Appendix 5: Connection to the REG estimator
In this section we show that SEC and RIS can be viewed as approximations of the REG estimator studied by Li et al. (2015). This connection is notable because Li et al. showed REG has asymptotically minimax optimal MSE, however, in MDPs, REG requires knowledge of the environment’s state transition probabilities and initial state distribution probabilities 2015 while SEC and RIS do not.
Li et al. introduce the regression estimator (REG) for policy evaluation in multi-armed bandit problems 2015. We present it here as a general estimator for any function f. REG uses the available data to estimate the mean reward for each action as \(f_D(a)\) and then computes the estimate:
$$\begin{aligned} {\text {REG}}(\pi , D) :=\sum _{a \in \mathcal {A}} \pi (a) f_D(a). \end{aligned}$$
In multi-armed bandit problems (MDPs with a single state and length one horizon), REG is identical to SEC and RIS(0) with f being either the function \(\phi\) or \(\chi\) respectively.

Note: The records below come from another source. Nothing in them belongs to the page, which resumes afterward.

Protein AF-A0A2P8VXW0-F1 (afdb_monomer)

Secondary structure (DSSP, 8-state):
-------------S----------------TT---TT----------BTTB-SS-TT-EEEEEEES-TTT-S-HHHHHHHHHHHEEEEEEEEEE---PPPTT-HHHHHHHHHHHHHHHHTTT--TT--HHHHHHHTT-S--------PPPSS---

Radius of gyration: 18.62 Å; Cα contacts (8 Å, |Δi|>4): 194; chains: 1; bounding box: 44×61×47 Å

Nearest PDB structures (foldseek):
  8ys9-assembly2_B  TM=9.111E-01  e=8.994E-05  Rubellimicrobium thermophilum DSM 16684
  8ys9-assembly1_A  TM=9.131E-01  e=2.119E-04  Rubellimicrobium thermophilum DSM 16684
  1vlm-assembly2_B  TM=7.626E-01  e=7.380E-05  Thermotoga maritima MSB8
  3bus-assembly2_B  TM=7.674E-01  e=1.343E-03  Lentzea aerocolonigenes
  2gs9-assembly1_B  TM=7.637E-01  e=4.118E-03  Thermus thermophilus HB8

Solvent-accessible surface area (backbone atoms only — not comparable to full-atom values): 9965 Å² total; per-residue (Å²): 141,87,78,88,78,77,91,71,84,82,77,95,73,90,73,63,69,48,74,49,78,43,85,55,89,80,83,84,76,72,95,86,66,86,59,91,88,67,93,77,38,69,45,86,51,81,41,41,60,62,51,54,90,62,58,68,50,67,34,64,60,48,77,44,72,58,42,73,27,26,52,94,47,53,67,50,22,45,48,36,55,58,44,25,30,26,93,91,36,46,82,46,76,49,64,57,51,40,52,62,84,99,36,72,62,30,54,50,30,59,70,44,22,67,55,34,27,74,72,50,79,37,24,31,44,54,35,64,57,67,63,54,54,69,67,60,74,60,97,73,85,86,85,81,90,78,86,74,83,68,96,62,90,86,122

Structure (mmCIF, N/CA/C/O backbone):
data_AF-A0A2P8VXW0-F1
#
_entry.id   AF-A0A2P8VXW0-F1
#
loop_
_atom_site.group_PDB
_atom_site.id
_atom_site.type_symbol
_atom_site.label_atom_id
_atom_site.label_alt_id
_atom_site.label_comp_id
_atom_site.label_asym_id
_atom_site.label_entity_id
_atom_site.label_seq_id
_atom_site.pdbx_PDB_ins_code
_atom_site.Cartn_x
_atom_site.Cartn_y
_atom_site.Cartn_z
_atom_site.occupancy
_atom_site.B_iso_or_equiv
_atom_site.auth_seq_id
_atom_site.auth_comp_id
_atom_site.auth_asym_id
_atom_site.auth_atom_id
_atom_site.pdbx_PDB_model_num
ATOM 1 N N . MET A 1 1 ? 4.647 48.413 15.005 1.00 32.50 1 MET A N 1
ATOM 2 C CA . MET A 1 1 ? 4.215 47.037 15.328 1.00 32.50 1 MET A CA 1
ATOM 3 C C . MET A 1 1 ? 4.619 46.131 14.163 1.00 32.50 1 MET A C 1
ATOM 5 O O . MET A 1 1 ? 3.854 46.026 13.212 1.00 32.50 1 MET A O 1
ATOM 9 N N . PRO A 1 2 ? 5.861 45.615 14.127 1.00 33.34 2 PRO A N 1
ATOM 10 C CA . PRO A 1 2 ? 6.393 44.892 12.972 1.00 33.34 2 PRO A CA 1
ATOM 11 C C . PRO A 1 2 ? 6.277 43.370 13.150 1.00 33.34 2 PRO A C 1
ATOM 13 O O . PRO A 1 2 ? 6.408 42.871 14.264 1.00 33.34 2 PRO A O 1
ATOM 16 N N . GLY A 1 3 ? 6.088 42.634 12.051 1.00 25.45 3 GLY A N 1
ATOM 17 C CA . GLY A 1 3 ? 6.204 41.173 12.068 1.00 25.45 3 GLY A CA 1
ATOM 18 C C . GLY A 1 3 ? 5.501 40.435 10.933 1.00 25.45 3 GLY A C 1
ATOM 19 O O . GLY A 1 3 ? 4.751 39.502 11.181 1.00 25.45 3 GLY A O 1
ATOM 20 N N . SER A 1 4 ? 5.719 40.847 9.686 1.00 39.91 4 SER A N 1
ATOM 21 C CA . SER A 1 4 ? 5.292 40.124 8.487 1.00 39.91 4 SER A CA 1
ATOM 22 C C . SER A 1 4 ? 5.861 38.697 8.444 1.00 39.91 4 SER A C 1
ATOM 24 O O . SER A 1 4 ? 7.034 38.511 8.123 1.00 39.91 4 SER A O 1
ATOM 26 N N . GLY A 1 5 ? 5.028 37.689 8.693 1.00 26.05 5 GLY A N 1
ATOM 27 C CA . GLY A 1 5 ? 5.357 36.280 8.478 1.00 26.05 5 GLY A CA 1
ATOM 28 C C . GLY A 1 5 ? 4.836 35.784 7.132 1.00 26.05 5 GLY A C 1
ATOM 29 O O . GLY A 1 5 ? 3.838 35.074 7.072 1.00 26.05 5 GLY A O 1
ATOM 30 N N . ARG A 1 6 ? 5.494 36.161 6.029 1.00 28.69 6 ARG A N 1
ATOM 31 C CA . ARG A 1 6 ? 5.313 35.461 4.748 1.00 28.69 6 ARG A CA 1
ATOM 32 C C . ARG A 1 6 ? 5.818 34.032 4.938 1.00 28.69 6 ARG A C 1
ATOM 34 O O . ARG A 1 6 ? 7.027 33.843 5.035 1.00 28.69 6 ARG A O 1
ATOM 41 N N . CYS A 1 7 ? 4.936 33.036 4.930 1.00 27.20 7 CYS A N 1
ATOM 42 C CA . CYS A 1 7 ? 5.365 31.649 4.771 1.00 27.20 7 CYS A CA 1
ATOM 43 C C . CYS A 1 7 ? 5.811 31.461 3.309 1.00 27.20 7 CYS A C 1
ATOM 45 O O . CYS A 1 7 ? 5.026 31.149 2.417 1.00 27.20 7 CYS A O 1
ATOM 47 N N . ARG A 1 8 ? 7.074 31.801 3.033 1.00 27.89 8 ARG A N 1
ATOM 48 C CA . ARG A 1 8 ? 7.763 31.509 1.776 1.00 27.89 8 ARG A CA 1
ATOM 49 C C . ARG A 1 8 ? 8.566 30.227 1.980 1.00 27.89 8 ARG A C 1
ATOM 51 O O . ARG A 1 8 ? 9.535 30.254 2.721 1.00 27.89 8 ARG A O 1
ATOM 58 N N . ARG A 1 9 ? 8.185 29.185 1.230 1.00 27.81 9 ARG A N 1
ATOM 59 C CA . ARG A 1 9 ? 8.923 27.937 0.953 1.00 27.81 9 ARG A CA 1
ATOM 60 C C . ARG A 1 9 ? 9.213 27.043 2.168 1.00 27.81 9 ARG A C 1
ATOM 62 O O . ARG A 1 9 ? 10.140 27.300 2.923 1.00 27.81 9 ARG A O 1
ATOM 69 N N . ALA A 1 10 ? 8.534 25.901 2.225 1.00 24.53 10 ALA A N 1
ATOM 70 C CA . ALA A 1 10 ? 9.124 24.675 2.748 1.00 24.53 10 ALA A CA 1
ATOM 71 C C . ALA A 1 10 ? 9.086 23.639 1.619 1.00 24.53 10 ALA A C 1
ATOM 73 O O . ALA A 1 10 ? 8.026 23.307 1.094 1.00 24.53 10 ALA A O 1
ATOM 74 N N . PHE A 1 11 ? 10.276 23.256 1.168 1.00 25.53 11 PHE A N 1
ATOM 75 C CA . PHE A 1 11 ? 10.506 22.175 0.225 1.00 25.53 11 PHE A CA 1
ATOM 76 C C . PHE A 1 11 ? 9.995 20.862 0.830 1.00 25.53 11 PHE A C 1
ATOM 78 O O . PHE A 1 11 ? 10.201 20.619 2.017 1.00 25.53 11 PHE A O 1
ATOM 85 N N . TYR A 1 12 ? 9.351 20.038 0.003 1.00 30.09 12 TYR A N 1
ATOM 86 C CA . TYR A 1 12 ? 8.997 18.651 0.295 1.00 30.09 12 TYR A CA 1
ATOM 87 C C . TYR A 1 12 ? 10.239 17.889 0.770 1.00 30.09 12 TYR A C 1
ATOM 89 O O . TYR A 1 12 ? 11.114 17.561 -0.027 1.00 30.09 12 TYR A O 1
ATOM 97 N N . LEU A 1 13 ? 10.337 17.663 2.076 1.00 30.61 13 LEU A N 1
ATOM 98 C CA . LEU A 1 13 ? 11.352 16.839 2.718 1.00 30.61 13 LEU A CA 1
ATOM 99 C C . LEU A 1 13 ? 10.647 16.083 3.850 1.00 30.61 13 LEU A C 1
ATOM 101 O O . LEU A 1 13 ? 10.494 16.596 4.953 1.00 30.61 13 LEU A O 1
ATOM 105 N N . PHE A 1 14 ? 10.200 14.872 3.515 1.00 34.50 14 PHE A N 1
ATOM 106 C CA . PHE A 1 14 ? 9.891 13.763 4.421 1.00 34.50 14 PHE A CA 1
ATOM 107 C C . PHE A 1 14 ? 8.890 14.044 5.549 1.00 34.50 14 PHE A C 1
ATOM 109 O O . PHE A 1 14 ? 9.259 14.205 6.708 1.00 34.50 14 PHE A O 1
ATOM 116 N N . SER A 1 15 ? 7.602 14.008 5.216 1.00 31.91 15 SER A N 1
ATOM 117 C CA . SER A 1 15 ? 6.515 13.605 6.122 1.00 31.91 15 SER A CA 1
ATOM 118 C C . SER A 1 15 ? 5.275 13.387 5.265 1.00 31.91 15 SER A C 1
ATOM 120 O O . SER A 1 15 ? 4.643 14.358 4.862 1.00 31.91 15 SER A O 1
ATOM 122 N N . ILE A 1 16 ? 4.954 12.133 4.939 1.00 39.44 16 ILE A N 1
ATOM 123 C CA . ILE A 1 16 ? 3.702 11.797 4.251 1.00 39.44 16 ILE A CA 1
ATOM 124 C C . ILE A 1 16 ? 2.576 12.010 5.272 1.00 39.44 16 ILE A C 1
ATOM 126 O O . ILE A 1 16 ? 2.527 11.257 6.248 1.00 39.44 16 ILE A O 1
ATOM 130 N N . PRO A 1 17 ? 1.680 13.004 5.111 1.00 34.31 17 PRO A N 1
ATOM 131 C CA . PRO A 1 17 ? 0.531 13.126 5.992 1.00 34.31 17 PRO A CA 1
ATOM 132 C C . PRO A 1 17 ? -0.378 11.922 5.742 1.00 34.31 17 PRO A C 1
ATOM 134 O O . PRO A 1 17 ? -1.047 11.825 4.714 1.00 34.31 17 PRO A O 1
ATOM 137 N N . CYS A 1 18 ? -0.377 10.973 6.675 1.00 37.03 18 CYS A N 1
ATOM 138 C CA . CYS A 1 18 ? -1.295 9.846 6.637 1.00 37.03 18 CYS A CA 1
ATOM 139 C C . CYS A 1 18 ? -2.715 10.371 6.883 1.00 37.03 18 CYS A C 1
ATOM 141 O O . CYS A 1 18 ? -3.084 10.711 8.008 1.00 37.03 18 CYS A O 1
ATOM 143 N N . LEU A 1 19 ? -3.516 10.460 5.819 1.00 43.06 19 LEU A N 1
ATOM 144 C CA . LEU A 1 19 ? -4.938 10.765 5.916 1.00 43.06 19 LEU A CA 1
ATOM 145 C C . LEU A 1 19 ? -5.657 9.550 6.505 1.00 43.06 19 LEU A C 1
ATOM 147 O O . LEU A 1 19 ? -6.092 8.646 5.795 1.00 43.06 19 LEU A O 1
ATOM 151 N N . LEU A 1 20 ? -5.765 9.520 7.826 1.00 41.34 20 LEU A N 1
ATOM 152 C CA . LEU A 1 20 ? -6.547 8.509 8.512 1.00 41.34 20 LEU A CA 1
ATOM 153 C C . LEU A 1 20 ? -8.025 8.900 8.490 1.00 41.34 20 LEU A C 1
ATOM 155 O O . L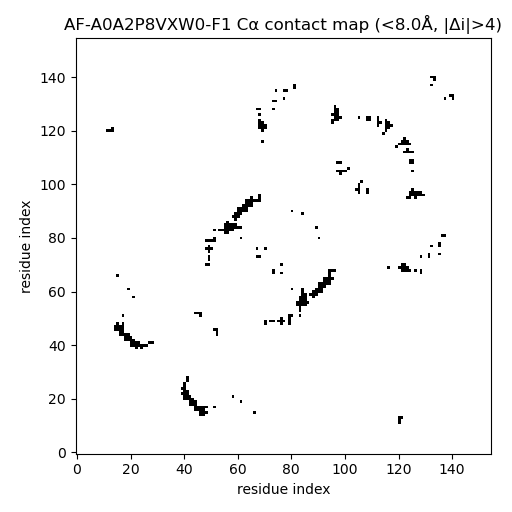EU A 1 20 ? -8.470 9.712 9.292 1.00 41.34 20 LEU A O 1
ATOM 159 N N . ILE A 1 21 ? -8.816 8.289 7.615 1.00 43.53 21 ILE A N 1
ATOM 160 C CA . ILE A 1 21 ? -10.265 8.504 7.606 1.00 43.53 21 ILE A CA 1
ATOM 161 C C . ILE A 1 21 ? -10.874 7.789 8.819 1.00 43.53 21 ILE A C 1
ATOM 163 O O . ILE A 1 21 ? -11.161 6.594 8.780 1.00 43.53 21 ILE A O 1
ATOM 167 N N . ARG A 1 22 ? -11.074 8.524 9.917 1.00 33.91 22 ARG A N 1
ATOM 168 C CA . ARG A 1 22 ? -11.868 8.048 11.052 1.00 33.91 22 ARG A CA 1
ATOM 169 C C . ARG A 1 22 ? -13.352 8.306 10.796 1.00 33.91 22 ARG A C 1
ATOM 171 O O . ARG A 1 22 ? -13.789 9.449 10.678 1.00 33.91 22 ARG A O 1
ATOM 178 N N . TRP A 1 23 ? -14.138 7.235 10.776 1.00 30.36 23 TRP A N 1
ATOM 179 C CA . TRP A 1 23 ? -15.598 7.301 10.808 1.00 30.36 23 TRP A CA 1
ATOM 180 C C . TRP A 1 23 ? -16.083 7.486 12.254 1.00 30.36 23 TRP A C 1
ATOM 182 O O . TRP A 1 23 ? -16.315 6.521 12.974 1.00 30.36 23 TRP A O 1
ATOM 192 N N . THR A 1 24 ? -16.223 8.733 12.695 1.00 32.41 24 THR A N 1
ATOM 193 C CA . THR A 1 24 ? -16.946 9.127 13.911 1.00 32.41 24 THR A CA 1
ATOM 194 C C . THR A 1 24 ? -17.556 10.516 13.735 1.00 32.41 24 THR A C 1
ATOM 196 O O . THR A 1 24 ? -16.836 11.484 13.501 1.00 32.41 24 THR A O 1
ATOM 199 N N . LYS A 1 25 ? -18.888 10.609 13.875 1.00 33.22 25 LYS A N 1
ATOM 200 C CA . LYS A 1 25 ? -19.676 11.853 13.845 1.00 33.22 25 LYS A CA 1
ATOM 201 C C . LYS A 1 25 ? -18.998 12.985 14.635 1.00 33.22 25 LYS A C 1
ATOM 203 O O . LYS A 1 25 ? -18.591 12.761 15.769 1.00 33.22 25 LYS A O 1
ATOM 208 N N . HIS A 1 26 ? -19.045 14.184 14.044 1.00 39.62 26 HIS A N 1
ATOM 209 C CA . HIS A 1 26 ? -18.769 15.524 14.595 1.00 39.62 26 HIS A CA 1
ATOM 210 C C . HIS A 1 26 ? -17.472 16.245 14.153 1.00 39.62 26 HIS A C 1
ATOM 212 O O . HIS A 1 26 ? -16.426 16.153 14.779 1.00 39.62 26 HIS A O 1
ATOM 218 N N . THR A 1 27 ? -17.702 17.145 13.185 1.00 35.44 27 THR A N 1
ATOM 219 C CA . THR A 1 27 ? -17.225 18.544 13.055 1.00 35.44 27 THR A CA 1
ATOM 220 C C . THR A 1 27 ? -15.918 18.876 12.307 1.00 35.44 27 THR A C 1
ATOM 222 O O . THR A 1 27 ? -14.819 18.684 12.809 1.00 35.44 27 THR A O 1
ATOM 225 N N . PHE A 1 28 ? -16.149 19.582 11.185 1.00 41.03 28 PHE A N 1
ATOM 226 C CA . PHE A 1 28 ? -15.348 20.580 10.447 1.00 41.03 28 PHE A CA 1
ATOM 227 C C . PHE A 1 28 ? -14.257 20.100 9.468 1.00 41.03 28 PHE A C 1
ATOM 229 O O . PHE A 1 28 ? -13.181 19.665 9.863 1.00 41.03 28 PHE A O 1
ATOM 236 N N . VAL A 1 29 ? -14.535 20.263 8.163 1.00 44.91 29 VAL A N 1
ATOM 237 C CA . VAL A 1 29 ? -13.724 19.796 7.022 1.00 44.91 29 VAL A CA 1
ATOM 238 C C . VAL A 1 29 ? -13.568 20.923 5.969 1.00 44.91 29 VAL A C 1
ATOM 240 O O . VAL A 1 29 ? -14.531 21.653 5.740 1.00 44.91 29 VAL A O 1
ATOM 243 N N . PRO A 1 30 ? -12.384 21.107 5.340 1.00 44.50 30 PRO A N 1
ATOM 244 C CA . PRO A 1 30 ? -12.127 22.100 4.277 1.00 44.50 30 PRO A CA 1
ATOM 245 C C . PRO A 1 30 ? -12.933 21.888 2.966 1.00 44.50 30 PRO A C 1
ATOM 247 O O . PRO A 1 30 ? -13.472 20.806 2.738 1.00 44.50 30 PRO A O 1
ATOM 250 N N . PRO A 1 31 ? -12.989 22.898 2.063 1.00 45.31 31 PRO A N 1
ATOM 251 C CA . PRO A 1 31 ? -14.082 23.126 1.094 1.00 45.31 31 PRO A CA 1
ATOM 252 C C . PRO A 1 31 ? -14.174 22.182 -0.125 1.00 45.31 31 PRO A C 1
ATOM 254 O O . PRO A 1 31 ? -14.867 22.504 -1.084 1.00 45.31 31 PRO A O 1
ATOM 257 N N . TYR A 1 32 ? -13.496 21.031 -0.134 1.00 48.12 32 TYR A N 1
ATOM 258 C CA . TYR A 1 32 ? -13.523 20.085 -1.268 1.00 48.12 32 TYR A CA 1
ATOM 259 C C . TYR A 1 32 ? -14.454 18.875 -1.048 1.00 48.12 32 TYR A C 1
ATOM 261 O O . TYR A 1 32 ? -14.381 17.900 -1.791 1.00 48.12 32 TYR A O 1
ATOM 269 N N . VAL A 1 33 ? -15.306 18.921 -0.017 1.00 49.41 33 VAL A N 1
ATOM 270 C CA . VAL A 1 33 ? -16.065 17.765 0.504 1.00 49.41 33 VAL A CA 1
ATOM 271 C C . VAL A 1 33 ? -17.588 17.861 0.286 1.00 49.41 33 VAL A C 1
ATOM 273 O O . VAL A 1 33 ? -18.316 16.914 0.569 1.00 49.41 33 VAL A O 1
ATOM 276 N N . ASP A 1 34 ? -18.088 18.941 -0.317 1.00 47.50 34 ASP A N 1
ATOM 277 C CA . ASP A 1 34 ? -19.525 19.139 -0.570 1.00 47.50 34 ASP A CA 1
ATOM 278 C C . ASP A 1 34 ? -20.044 18.385 -1.815 1.00 47.50 34 ASP A C 1
ATOM 280 O O . ASP A 1 34 ? -20.622 18.967 -2.733 1.00 47.50 34 ASP A O 1
ATOM 284 N N . THR A 1 35 ? -19.870 17.061 -1.863 1.00 50.34 35 THR A N 1
ATOM 285 C CA . THR A 1 35 ? -20.703 16.202 -2.724 1.00 50.34 35 THR A CA 1
ATOM 286 C C . THR A 1 35 ? -22.012 15.878 -1.993 1.00 50.34 35 THR A C 1
ATOM 288 O O . THR A 1 35 ? -21.978 15.147 -1.000 1.00 50.34 35 THR A O 1
ATOM 291 N N . PRO A 1 36 ? -23.174 16.388 -2.443 1.00 44.09 36 PRO A N 1
ATOM 292 C CA . PRO A 1 36 ? -24.445 16.157 -1.763 1.00 44.09 36 PRO A CA 1
ATOM 293 C C . PRO A 1 36 ? -24.820 14.666 -1.783 1.00 44.09 36 PRO A C 1
ATOM 295 O O . PRO A 1 36 ? -24.911 14.061 -2.850 1.00 44.09 36 PRO A O 1
ATOM 298 N N . GLY A 1 37 ? -25.048 14.077 -0.602 1.00 51.62 37 GLY A N 1
ATOM 299 C CA . GLY A 1 37 ? -25.558 12.704 -0.441 1.00 51.62 37 GLY A CA 1
ATOM 300 C C . GLY A 1 37 ? -24.640 11.715 0.287 1.00 51.62 37 GLY A C 1
ATOM 301 O O . GLY A 1 37 ? -25.079 10.606 0.581 1.00 51.62 37 GLY A O 1
ATOM 302 N N . LEU A 1 38 ? -23.404 12.098 0.621 1.00 51.81 38 LEU A N 1
ATOM 303 C CA . LEU A 1 38 ? -22.502 11.297 1.454 1.00 51.81 38 LEU A CA 1
ATOM 304 C C . LEU A 1 38 ? -22.214 12.042 2.768 1.00 51.81 38 LEU A C 1
ATOM 306 O O . LEU A 1 38 ? -21.355 12.916 2.819 1.00 51.81 38 LEU A O 1
ATOM 310 N N . GLU A 1 39 ? -22.925 11.702 3.846 1.00 55.09 39 GLU A N 1
ATOM 311 C CA . GLU A 1 39 ? -22.546 12.154 5.190 1.00 55.09 39 GLU A CA 1
ATOM 312 C C . GLU A 1 39 ? -21.380 11.293 5.693 1.00 55.09 39 GLU A C 1
ATOM 314 O O . GLU A 1 39 ? -21.569 10.138 6.077 1.00 55.09 39 GLU A O 1
ATOM 319 N N . PHE A 1 40 ? -20.165 11.842 5.694 1.00 58.28 40 PHE A N 1
ATOM 320 C CA . PHE A 1 40 ? -19.004 11.212 6.319 1.00 58.28 40 PHE A CA 1
ATOM 321 C C . PHE A 1 40 ? -18.277 12.192 7.237 1.00 58.28 40 PHE A C 1
ATOM 323 O O . PHE A 1 40 ? -18.239 13.398 7.006 1.00 58.28 40 PHE A O 1
ATOM 330 N N . SER A 1 41 ? -17.690 11.660 8.305 1.00 60.25 41 SER A N 1
ATOM 331 C CA . SER A 1 41 ? -16.771 12.398 9.166 1.00 60.25 41 SER A CA 1
ATOM 332 C C . SER A 1 41 ? -15.343 12.206 8.676 1.00 60.25 41 SER A C 1
ATOM 334 O O . SER A 1 41 ? -14.942 11.082 8.370 1.00 60.25 41 SER A O 1
ATOM 336 N N . LEU A 1 42 ? -14.566 13.283 8.656 1.00 69.31 42 LEU A N 1
ATOM 337 C CA . LEU A 1 42 ? -13.146 13.237 8.341 1.00 69.31 42 LEU A CA 1
ATOM 338 C C . LEU A 1 42 ? -12.357 13.783 9.529 1.00 69.31 42 LEU A C 1
ATOM 340 O O . LEU A 1 42 ? -12.604 14.902 9.968 1.00 69.31 42 LEU A O 1
ATOM 344 N N . GLU A 1 43 ? -11.396 13.006 10.021 1.00 74.94 43 GLU A N 1
ATOM 345 C CA . GLU A 1 43 ? -10.424 13.452 11.018 1.00 74.94 43 GLU A CA 1
ATOM 346 C C . GLU A 1 43 ? -9.038 13.439 10.368 1.00 74.94 43 GLU A C 1
ATOM 348 O O . GLU A 1 43 ? -8.622 12.422 9.828 1.00 74.94 43 GLU A O 1
ATOM 353 N N . LEU A 1 44 ? -8.314 14.558 10.394 1.00 76.06 44 LEU A N 1
ATOM 354 C CA . LEU A 1 44 ? -6.935 14.599 9.911 1.00 76.06 44 LEU A CA 1
ATOM 355 C C . LEU A 1 44 ? -5.981 14.457 11.095 1.00 76.06 44 LEU A C 1
ATOM 357 O O . LEU A 1 44 ? -6.056 15.232 12.048 1.00 76.06 44 LEU A O 1
ATOM 361 N N . ARG A 1 45 ? -5.047 13.507 11.007 1.00 80.25 45 ARG A N 1
ATOM 362 C CA . ARG A 1 45 ? -3.971 13.338 11.987 1.00 80.25 45 ARG A CA 1
ATOM 363 C C . ARG A 1 45 ? -2.618 13.508 11.314 1.00 80.25 45 ARG A C 1
ATOM 365 O O . ARG A 1 45 ? -2.403 13.023 10.209 1.00 80.25 45 ARG A O 1
ATOM 372 N N . ILE A 1 46 ? -1.707 14.200 11.989 1.00 81.62 46 ILE A N 1
ATOM 373 C CA . ILE A 1 46 ? -0.323 14.362 11.534 1.00 81.62 46 ILE A CA 1
ATOM 374 C C . ILE A 1 46 ? 0.506 13.229 12.143 1.00 81.62 46 ILE A C 1
ATOM 376 O O . ILE A 1 46 ? 0.465 13.024 13.354 1.00 81.62 46 ILE A O 1
ATOM 380 N N . GLY A 1 47 ? 1.247 12.500 11.311 1.00 81.56 47 GLY A N 1
ATOM 381 C CA . GLY A 1 47 ? 2.104 11.390 11.721 1.00 81.56 47 GLY A CA 1
ATOM 382 C C . GLY A 1 47 ? 2.841 10.778 10.531 1.00 81.56 47 GLY A C 1
ATOM 383 O O . GLY A 1 47 ? 2.690 11.252 9.405 1.00 81.56 47 GLY A O 1
ATOM 384 N N . THR A 1 48 ? 3.625 9.733 10.787 1.00 86.56 48 THR A N 1
ATOM 385 C CA . THR A 1 48 ? 4.311 8.940 9.757 1.00 86.56 48 THR A CA 1
ATOM 386 C C . THR A 1 48 ? 3.631 7.583 9.596 1.00 86.56 48 THR A C 1
ATOM 388 O O . THR A 1 48 ? 2.920 7.123 10.488 1.00 86.56 48 THR A O 1
ATOM 391 N N . ALA A 1 49 ? 3.836 6.927 8.455 1.00 89.38 49 ALA A N 1
ATOM 392 C CA . ALA A 1 49 ? 3.231 5.621 8.197 1.00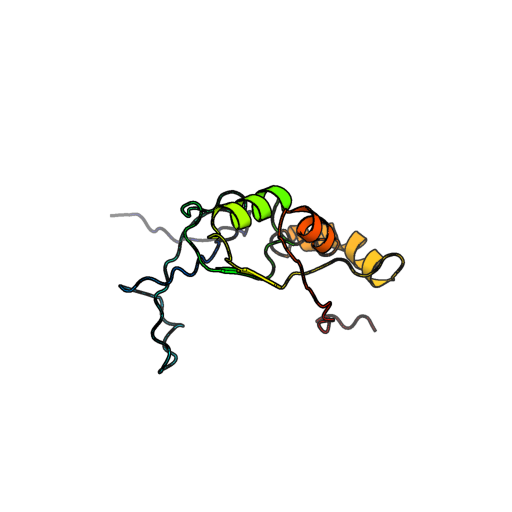 89.38 49 ALA A CA 1
ATOM 393 C C . ALA A 1 49 ? 3.861 4.520 9.069 1.00 89.38 49 ALA A C 1
ATOM 395 O O . ALA A 1 49 ? 3.193 3.562 9.442 1.00 89.38 49 ALA A O 1
ATOM 396 N N . GLU A 1 50 ? 5.129 4.703 9.441 1.00 91.88 50 GLU A N 1
ATOM 397 C CA . GLU A 1 50 ? 5.880 3.852 10.362 1.00 91.88 50 GLU A CA 1
ATOM 398 C C . GLU A 1 50 ? 5.462 4.029 11.833 1.00 91.88 50 GLU A C 1
ATOM 400 O O . GLU A 1 50 ? 5.870 3.232 12.675 1.00 91.88 50 GLU A O 1
ATOM 405 N N . GLN A 1 51 ? 4.672 5.061 12.158 1.00 90.38 51 GLN A N 1
ATOM 406 C CA . GLN A 1 51 ? 4.132 5.290 13.499 1.00 90.38 51 GLN A CA 1
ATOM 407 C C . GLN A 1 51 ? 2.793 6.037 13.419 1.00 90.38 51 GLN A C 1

To apply REG to state-action expectations, one first estimates the mean \(\phi\) value over (s, a) pairs as \(\phi _D\) and then computes the estimate:
$$\begin{aligned} {\text {REG}}(\pi , {D}) = \sum _{S,A \in B} d_\pi (S) \pi (A|S) \phi _D(S, A) \end{aligned}$$
This estimate requires knowledge of \(d_\pi\) and is thus inapplicable to general RL tasks. To apply REG to trajectory expectations, one first estimates the mean \(\chi\) value for each observed trajectory as \(\chi _D(H)\) and then computes the estimate:
$$\begin{aligned} {\text {REG}}(\pi , {D}) = \sum _{H \in D} \Pr (H | \pi ) \chi _D(H) \end{aligned}$$
This estimate requires knowledge of \(d_0\) and P and is thus also inapplicable to general RL tasks.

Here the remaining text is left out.